Starting with the first line below, reproduce each line exactly until you have included the one bearing "ATOM 13 O O".

┄┄┄┄┄┄┄┄┄┄

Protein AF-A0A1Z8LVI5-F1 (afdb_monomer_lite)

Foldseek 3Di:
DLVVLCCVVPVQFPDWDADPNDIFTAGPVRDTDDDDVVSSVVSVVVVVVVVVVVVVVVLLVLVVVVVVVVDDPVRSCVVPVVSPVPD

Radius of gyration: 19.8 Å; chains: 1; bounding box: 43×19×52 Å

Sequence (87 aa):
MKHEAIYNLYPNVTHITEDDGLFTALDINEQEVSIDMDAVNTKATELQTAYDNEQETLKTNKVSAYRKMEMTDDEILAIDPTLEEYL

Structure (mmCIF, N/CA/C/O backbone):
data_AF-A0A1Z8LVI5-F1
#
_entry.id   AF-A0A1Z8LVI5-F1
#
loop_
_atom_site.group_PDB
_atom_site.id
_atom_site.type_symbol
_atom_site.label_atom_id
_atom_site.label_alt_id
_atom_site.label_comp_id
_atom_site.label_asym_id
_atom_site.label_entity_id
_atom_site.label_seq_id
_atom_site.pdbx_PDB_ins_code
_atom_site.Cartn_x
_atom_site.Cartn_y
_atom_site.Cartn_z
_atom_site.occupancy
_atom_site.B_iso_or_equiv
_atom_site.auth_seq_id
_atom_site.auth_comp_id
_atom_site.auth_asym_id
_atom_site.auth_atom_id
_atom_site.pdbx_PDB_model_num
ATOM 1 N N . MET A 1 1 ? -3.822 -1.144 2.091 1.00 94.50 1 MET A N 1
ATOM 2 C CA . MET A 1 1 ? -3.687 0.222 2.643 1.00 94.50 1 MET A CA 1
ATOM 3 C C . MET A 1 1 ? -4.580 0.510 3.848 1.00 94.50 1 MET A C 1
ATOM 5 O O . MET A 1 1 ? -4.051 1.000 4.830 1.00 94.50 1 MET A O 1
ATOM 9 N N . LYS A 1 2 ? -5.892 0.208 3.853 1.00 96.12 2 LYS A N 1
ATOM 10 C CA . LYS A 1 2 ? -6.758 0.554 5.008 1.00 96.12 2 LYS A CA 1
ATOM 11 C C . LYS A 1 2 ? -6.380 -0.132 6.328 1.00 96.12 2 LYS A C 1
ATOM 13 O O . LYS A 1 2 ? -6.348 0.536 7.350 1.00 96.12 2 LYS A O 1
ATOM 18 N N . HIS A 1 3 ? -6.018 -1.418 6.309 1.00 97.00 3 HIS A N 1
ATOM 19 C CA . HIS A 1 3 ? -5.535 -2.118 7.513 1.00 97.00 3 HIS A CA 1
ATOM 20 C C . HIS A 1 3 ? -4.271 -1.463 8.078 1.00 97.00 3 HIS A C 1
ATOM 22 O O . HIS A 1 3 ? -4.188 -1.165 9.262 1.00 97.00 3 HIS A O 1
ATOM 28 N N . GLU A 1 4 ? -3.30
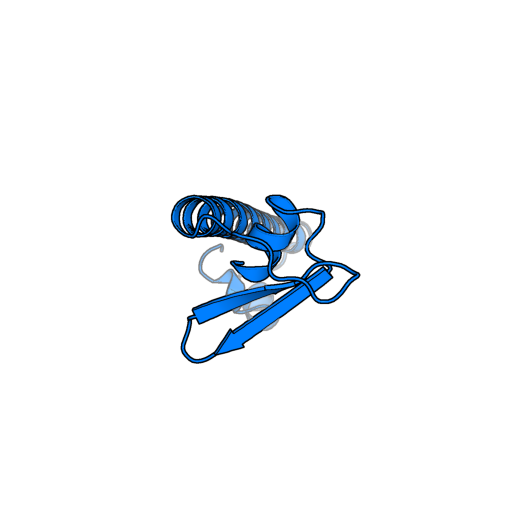7 -1.165 7.211 1.00 97.25 4 GLU A N 1
ATOM 29 C CA . GLU A 1 4 ? -2.075 -0.477 7.595 1.00 97.25 4 GLU A CA 1
ATOM 30 C C . GLU A 1 4 ? -2.342 0.939 8.121 1.00 97.25 4 GLU A C 1
ATOM 32 O O . GLU A 1 4 ? -1.757 1.347 9.121 1.00 97.25 4 GLU A O 1
ATOM 37 N N . ALA A 1 5 ? -3.272 1.667 7.501 1.00 98.12 5 ALA A N 1
ATOM 38 C CA . ALA A 1 5 ? -3.723 2.966 7.979 1.00 98.12 5 ALA A CA 1
ATOM 39 C C . ALA A 1 5 ? -4.330 2.880 9.387 1.00 98.12 5 ALA A C 1
ATOM 41 O O . ALA A 1 5 ? -4.005 3.715 10.231 1.00 98.12 5 ALA A O 1
ATOM 42 N N . ILE A 1 6 ? -5.150 1.860 9.663 1.00 98.00 6 ILE A N 1
ATOM 43 C CA . ILE A 1 6 ? -5.706 1.614 11.000 1.00 98.00 6 ILE A CA 1
ATOM 44 C C . ILE A 1 6 ? -4.576 1.359 12.001 1.00 98.00 6 ILE A C 1
ATOM 46 O O . ILE A 1 6 ? -4.532 2.042 13.018 1.00 98.00 6 ILE A O 1
ATOM 50 N N . TYR A 1 7 ? -3.618 0.474 11.707 1.00 98.12 7 TYR A N 1
ATOM 51 C CA . TYR A 1 7 ? -2.480 0.238 12.610 1.00 98.12 7 TYR A CA 1
ATOM 52 C C . TYR A 1 7 ? -1.616 1.492 12.837 1.00 98.12 7 TYR A C 1
ATOM 54 O O . TYR A 1 7 ? -1.088 1.686 13.930 1.00 98.12 7 TYR A O 1
ATOM 62 N N . ASN A 1 8 ? -1.487 2.364 11.831 1.00 97.88 8 ASN A N 1
ATOM 63 C CA . ASN A 1 8 ? -0.754 3.629 11.950 1.00 97.88 8 ASN A CA 1
ATOM 64 C C . ASN A 1 8 ? -1.478 4.655 12.838 1.00 97.88 8 ASN A C 1
ATOM 66 O O . ASN A 1 8 ? -0.828 5.385 13.586 1.00 97.88 8 ASN A O 1
ATOM 70 N N . LEU A 1 9 ? -2.805 4.754 12.724 1.00 98.12 9 LEU A N 1
ATOM 71 C CA . LEU A 1 9 ? -3.613 5.736 13.457 1.00 98.12 9 LEU A CA 1
ATOM 72 C C . LEU A 1 9 ? -3.984 5.261 14.867 1.00 98.12 9 LEU A C 1
ATOM 74 O O . LEU A 1 9 ? -4.084 6.078 15.783 1.00 98.12 9 LEU A O 1
ATOM 78 N N . TYR A 1 10 ? -4.165 3.953 15.042 1.00 97.81 10 TYR A N 1
ATOM 79 C CA . TYR A 1 10 ? -4.642 3.318 16.267 1.00 97.81 10 TYR A CA 1
ATOM 80 C C . TYR A 1 10 ? -3.654 2.225 16.705 1.00 97.81 10 TYR A C 1
ATOM 82 O O . TYR A 1 10 ? -3.911 1.037 16.523 1.00 97.81 10 TYR A O 1
ATOM 90 N N . PRO A 1 11 ? -2.504 2.591 17.297 1.00 97.00 11 PRO A N 1
ATOM 91
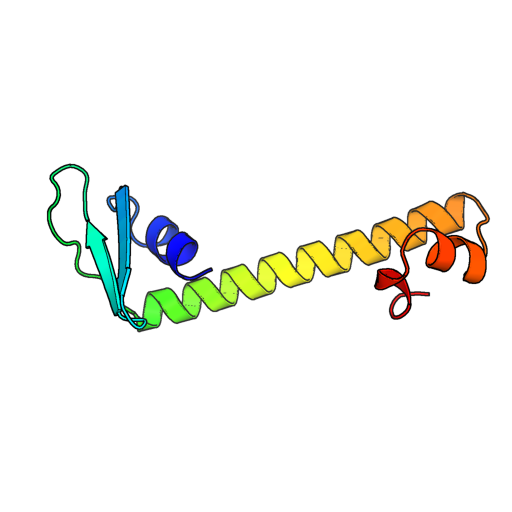 C CA . PRO A 1 11 ? -1.430 1.643 17.616 1.00 97.00 11 PRO A CA 1
ATOM 92 C C . PRO A 1 11 ? -1.789 0.619 18.706 1.00 97.00 11 PRO A C 1
ATOM 94 O O . PRO A 1 11 ? -1.037 -0.321 18.945 1.00 97.00 11 PRO A O 1
ATOM 97 N N . ASN A 1 12 ? -2.913 0.806 19.399 1.00 96.81 12 ASN A N 1
ATOM 98 C CA . ASN A 1 12 ? -3.472 -0.156 20.347 1.00 96.81 12 ASN A CA 1
ATOM 99 C C . ASN A 1 12 ? -4.296 -1.264 19.669 1.00 96.81 12 ASN A C 1
ATOM 101 O O . ASN A 1 12 ? -4.630 -2.242 20.336 1.00 96.81 12 ASN A O 1
ATOM 105 N N . VAL A 1 13 ? -4.630 -1.116 18.383 1.00 98.00 13 VAL A N 1
ATOM 106 C CA . VAL A 1 13 ? -5.289 -2.156 17.590 1.00 98.00 13 VAL A CA 1
ATOM 107 C C . VAL A 1 13 ? -4.286 -3.262 17.293 1.00 98.00 13 VAL A C 1
ATOM 109 O O . VAL A 1 13 ? -3.202 -3.015 16.766 1.00 98.00 13 VAL A O 1
ATOM 112 N N . THR A 1 14 ? -4.655 -4.494 17.615 1.00 97.38 14 THR A N 1
ATOM 113 C CA . THR A 1 14 ? -3.837 -5.696 17.392 1.00 97.38 14 THR A CA 1
ATOM 114 C C . THR A 1 14 ? -4.456 -6.627 16.359 1.00 97.38 14 THR A C 1
ATOM 116 O O . THR 
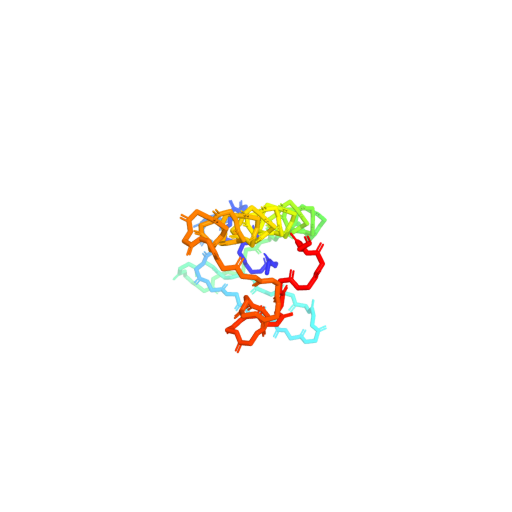A 1 14 ? -3.747 -7.440 15.764 1.00 97.38 14 THR A O 1
ATOM 119 N N . HIS A 1 15 ? -5.764 -6.509 16.137 1.00 97.00 15 HIS A N 1
ATOM 120 C CA . HIS A 1 15 ? -6.500 -7.327 15.192 1.00 97.00 15 HIS A CA 1
ATOM 121 C C . HIS A 1 15 ? -7.521 -6.485 14.433 1.00 97.00 15 HIS A C 1
ATOM 123 O O . HIS A 1 15 ? -8.174 -5.614 15.004 1.00 97.00 15 HIS A O 1
ATOM 129 N N . ILE A 1 16 ? -7.659 -6.756 13.138 1.00 97.38 16 ILE A N 1
ATOM 130 C CA . ILE A 1 16 ? -8.631 -6.106 12.264 1.00 97.38 16 ILE A CA 1
ATOM 131 C C . ILE A 1 16 ? -9.370 -7.209 11.522 1.00 97.38 16 ILE A C 1
ATOM 133 O O . ILE A 1 16 ? -8.740 -8.044 10.867 1.00 97.38 16 ILE A O 1
ATOM 137 N N . THR A 1 17 ? -10.693 -7.192 11.604 1.00 95.44 17 THR A N 1
ATOM 138 C CA . THR A 1 17 ? -11.563 -7.978 10.734 1.00 95.44 17 THR A CA 1
ATOM 139 C C . THR A 1 17 ? -12.259 -7.054 9.744 1.00 95.44 17 THR A C 1
ATOM 141 O O . THR A 1 17 ? -12.522 -5.882 10.023 1.00 95.44 17 THR A O 1
ATOM 144 N N . GLU A 1 18 ? -12.516 -7.585 8.555 1.00 94.88 18 GLU A N 1
ATOM 145 C CA . GLU A 1 18 ? -13.214 -6.888 7.483 1.00 94.88 18 GLU A CA 1
ATOM 146 C C . GLU A 1 18 ? -14.290 -7.823 6.935 1.00 94.88 18 GLU A C 1
ATOM 148 O O . GLU A 1 18 ? -13.973 -8.933 6.503 1.00 9
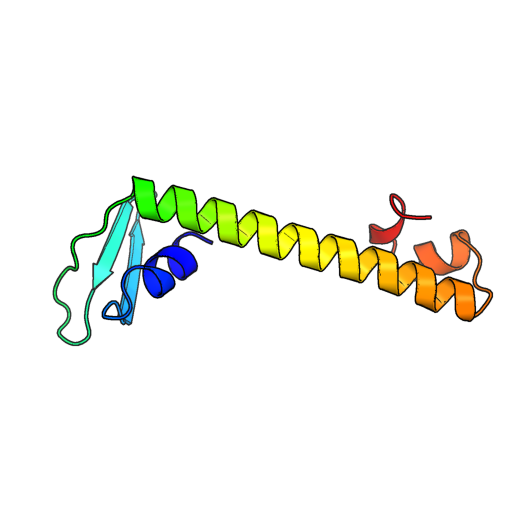4.88 18 GLU A O 1
ATOM 153 N N . ASP A 1 19 ? -15.544 -7.382 6.979 1.00 94.06 19 ASP A N 1
ATOM 154 C CA . ASP A 1 19 ? -16.692 -8.111 6.437 1.00 94.06 19 ASP A CA 1
ATOM 155 C C . ASP A 1 19 ? -17.534 -7.161 5.584 1.00 94.06 19 ASP A C 1
ATOM 157 O O . ASP A 1 19 ? -17.959 -6.109 6.054 1.00 94.06 19 ASP A O 1
ATOM 161 N N . ASP A 1 20 ? -17.704 -7.490 4.303 1.00 92.62 20 ASP A N 1
ATOM 162 C CA . ASP A 1 20 ? -18.394 -6.659 3.298 1.00 92.62 20 ASP A CA 1
ATOM 163 C C . ASP A 1 20 ? -17.974 -5.166 3.304 1.00 92.62 20 ASP A C 1
ATOM 165 O O . ASP A 1 20 ? -18.777 -4.247 3.136 1.00 92.62 20 ASP A O 1
ATOM 169 N N . GLY A 1 21 ? -16.682 -4.906 3.543 1.00 86.38 21 GLY A N 1
ATOM 170 C CA . GLY A 1 21 ? -16.108 -3.556 3.607 1.00 86.38 21 GLY A CA 1
ATOM 171 C C . GLY A 1 21 ? -16.354 -2.800 4.920 1.00 86.38 21 GLY A C 1
ATOM 172 O O . GLY A 1 21 ? -15.936 -1.642 5.038 1.00 86.38 21 GLY A O 1
ATOM 173 N N . LEU A 1 22 ? -16.993 -3.430 5.910 1.00 91.12 22 LEU A N 1
ATOM 174 C CA . LEU A 1 22 ? -17.071 -2.944 7.283 1.00 91.12 22 LEU A CA 1
ATOM 175 C C . LEU A 1 22 ? -15.842 -3.412 8.067 1.00 91.12 22 LEU A C 1
ATOM 177 O O . LEU A 1 22 ? -15.520 -4.597 8.078 1.00 91.12 22 LEU A O 1
ATOM 181 N N . PHE A 1 23 ? -15.177 -2.477 8.742 1.00 94.50 23 PHE A N 1
ATOM 182 C CA . PHE A 1 23 ? -13.977 -2.750 9.529 1.00 94.50 23 PHE A CA 1
ATOM 183 C C . PHE A 1 23 ? -14.313 -2.805 11.016 1.00 94.50 23 PHE A C 1
ATOM 185 O O . PHE A 1 23 ? -14.875 -1.851 11.558 1.00 94.50 23 PHE A O 1
ATOM 192 N N . THR A 1 24 ? -13.886 -3.875 11.681 1.00 96.56 24 THR A N 1
ATOM 193 C CA . THR A 1 24 ? -13.879 -3.973 13.142 1.00 96.56 24 THR A CA 1
ATOM 194 C C . THR A 1 24 ? -12.434 -4.080 13.607 1.00 96.56 24 THR A C 1
ATOM 196 O O . THR A 1 24 ? -11.689 -4.959 13.179 1.00 96.56 24 THR A O 1
ATOM 199 N N . ALA A 1 25 ? -12.024 -3.159 14.474 1.00 97.94 25 ALA A N 1
ATOM 200 C CA . ALA A 1 25 ? -10.683 -3.113 15.040 1.00 97.94 25 ALA A CA 1
ATOM 201 C C . ALA A 1 25 ? -10.744 -3.514 16.516 1.00 97.94 25 ALA A C 1
ATOM 203 O O . ALA A 1 25 ? -11.571 -2.985 17.255 1.00 97.94 25 ALA A O 1
ATOM 204 N N . LEU A 1 26 ? -9.878 -4.431 16.942 1.00 98.12 26 LEU A N 1
ATOM 205 C CA . LEU A 1 26 ? -9.832 -4.950 18.308 1.00 98.12 26 LEU A CA 1
ATOM 206 C C . LEU A 1 26 ? -8.476 -4.661 18.957 1.00 98.12 26 LEU A C 1
ATOM 208 O O . LEU A 1 26 ? -7.436 -4.692 18.290 1.00 98.12 26 LEU A O 1
ATOM 212 N N . ASP A 1 27 ? -8.492 -4.402 20.261 1.00 97.75 27 ASP A N 1
ATOM 213 C CA . ASP A 1 27 ? -7.290 -4.297 21.084 1.00 97.75 27 ASP A CA 1
ATOM 214 C C . ASP A 1 27 ? -6.787 -5.674 21.569 1.00 97.75 27 ASP A C 1
ATOM 216 O O . ASP A 1 27 ? -7.343 -6.730 21.262 1.00 97.75 27 ASP A O 1
ATOM 220 N N . ILE A 1 28 ? -5.713 -5.675 22.365 1.00 97.75 28 ILE A N 1
ATOM 221 C CA . ILE A 1 28 ? -5.133 -6.901 22.941 1.00 97.75 28 ILE A CA 1
ATOM 222 C C . ILE A 1 28 ? -6.084 -7.677 23.872 1.00 97.75 28 ILE A C 1
ATOM 224 O O . ILE A 1 28 ? -5.848 -8.853 24.137 1.00 97.75 28 ILE A O 1
ATOM 228 N N . ASN A 1 29 ? -7.136 -7.034 24.375 1.00 97.44 29 ASN A N 1
ATOM 229 C CA . ASN A 1 29 ? -8.145 -7.640 25.240 1.00 97.44 29 ASN A CA 1
ATOM 230 C C . ASN A 1 29 ? -9.410 -8.034 24.462 1.00 97.44 29 ASN A C 1
ATOM 232 O O . ASN A 1 29 ? -10.436 -8.285 25.092 1.00 97.44 29 ASN A O 1
ATOM 236 N N . GLU A 1 30 ? -9.349 -8.048 23.126 1.00 96.44 30 GLU A N 1
ATOM 237 C CA . GLU A 1 30 ? -10.482 -8.320 22.233 1.00 96.44 30 GLU A CA 1
ATOM 238 C C . GLU A 1 30 ? -11.626 -7.295 22.368 1.00 96.44 30 GLU A C 1
ATOM 240 O O . GLU A 1 30 ? -12.780 -7.591 22.058 1.00 96.44 30 GLU A O 1
ATOM 245 N N . GLN A 1 31 ? -11.325 -6.073 22.823 1.00 97.31 31 GLN A N 1
ATOM 246 C CA . GLN A 1 31 ? -12.302 -4.986 22.901 1.00 97.31 31 GLN A CA 1
ATOM 247 C C . GLN A 1 31 ? -12.282 -4.147 21.627 1.00 97.31 31 GLN A C 1
ATOM 249 O O . GLN A 1 31 ? -11.216 -3.806 21.113 1.00 97.31 31 GLN A O 1
ATOM 254 N N . GLU A 1 32 ? -13.470 -3.777 21.143 1.00 97.06 32 GLU A N 1
ATOM 255 C CA . GLU A 1 32 ? -13.604 -2.911 19.974 1.00 97.06 32 GLU A CA 1
ATOM 256 C C . GLU A 1 32 ? -12.991 -1.528 20.215 1.00 97.06 32 GLU A C 1
ATOM 258 O O . GLU A 1 32 ? -13.285 -0.835 21.194 1.00 97.06 32 GLU A O 1
ATOM 263 N N . VAL A 1 33 ? -12.153 -1.113 19.271 1.00 97.69 33 VAL A N 1
ATOM 264 C CA . VAL A 1 33 ? -11.557 0.215 19.207 1.00 97.69 33 VAL A CA 1
ATOM 265 C C . VAL A 1 33 ? -12.379 1.054 18.238 1.00 97.69 33 VAL A C 1
ATOM 267 O O . VAL A 1 33 ? -12.508 0.725 17.061 1.00 97.69 33 VAL A O 1
ATOM 270 N N . SER A 1 34 ? -12.916 2.171 18.729 1.00 96.75 34 SER A N 1
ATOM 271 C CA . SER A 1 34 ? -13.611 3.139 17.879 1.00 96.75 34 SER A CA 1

┄┄┄┄┄┄┄┄┄┄

→ Exercise result:
Protein AF-A0A1Z8LVI5-F1 (afdb_monomer_lite)

Foldseek 3Di:
DLVVLCCVVPVQFPDWDADPNDIFTAGPVRDTDDDDVVSSVVSVVVVVVVVVVVVVVVLLVLVVVVVVVVDDPVRSCVVPVVSPVPD

Radius of gyration: 19.8 Å; chains: 1; bounding box: 43×19×52 Å

Sequence (87 aa):
MKHEAIYNLYPNVTHITEDDGLFTALDINEQEVSIDMDAVNTKATELQTAYDNEQETLKTNKVSAYRKMEMTDDEILAIDPTLEEYL

Structure (mmCIF, N/CA/C/O backbone):
data_AF-A0A1Z8LVI5-F1
#
_entry.id   AF-A0A1Z8LVI5-F1
#
loop_
_atom_site.group_PDB
_atom_site.id
_atom_site.type_symbol
_atom_site.label_atom_id
_atom_site.label_alt_id
_atom_site.label_comp_id
_atom_site.label_asym_id
_atom_site.label_entity_id
_atom_site.label_seq_id
_atom_site.pdbx_PDB_ins_code
_atom_site.Cartn_x
_atom_site.Cartn_y
_atom_site.Cartn_z
_atom_site.occupancy
_atom_site.B_iso_or_equiv
_atom_site.auth_seq_id
_atom_site.auth_comp_id
_atom_site.auth_asym_id
_atom_site.auth_atom_id
_atom_site.pdbx_PDB_model_num
ATOM 1 N N . MET A 1 1 ? -3.822 -1.144 2.091 1.00 94.50 1 MET A N 1
ATOM 2 C CA . MET A 1 1 ? -3.687 0.222 2.643 1.00 94.50 1 MET A CA 1
ATOM 3 C C . MET A 1 1 ? -4.580 0.510 3.848 1.00 94.50 1 MET A C 1
ATOM 5 O O . MET A 1 1 ? -4.051 1.000 4.830 1.00 94.50 1 MET A O 1
ATOM 9 N N . LYS A 1 2 ? -5.892 0.208 3.853 1.00 96.12 2 LYS A N 1
ATOM 10 C CA . LYS A 1 2 ? -6.758 0.554 5.008 1.00 96.12 2 LYS A CA 1
ATOM 11 C C . LYS A 1 2 ? -6.380 -0.132 6.328 1.00 96.12 2 LYS A C 1
ATOM 13 O O . LYS A 1 2 ? -6.348 0.536 7.350 1.00 96.12 2 LYS A O 1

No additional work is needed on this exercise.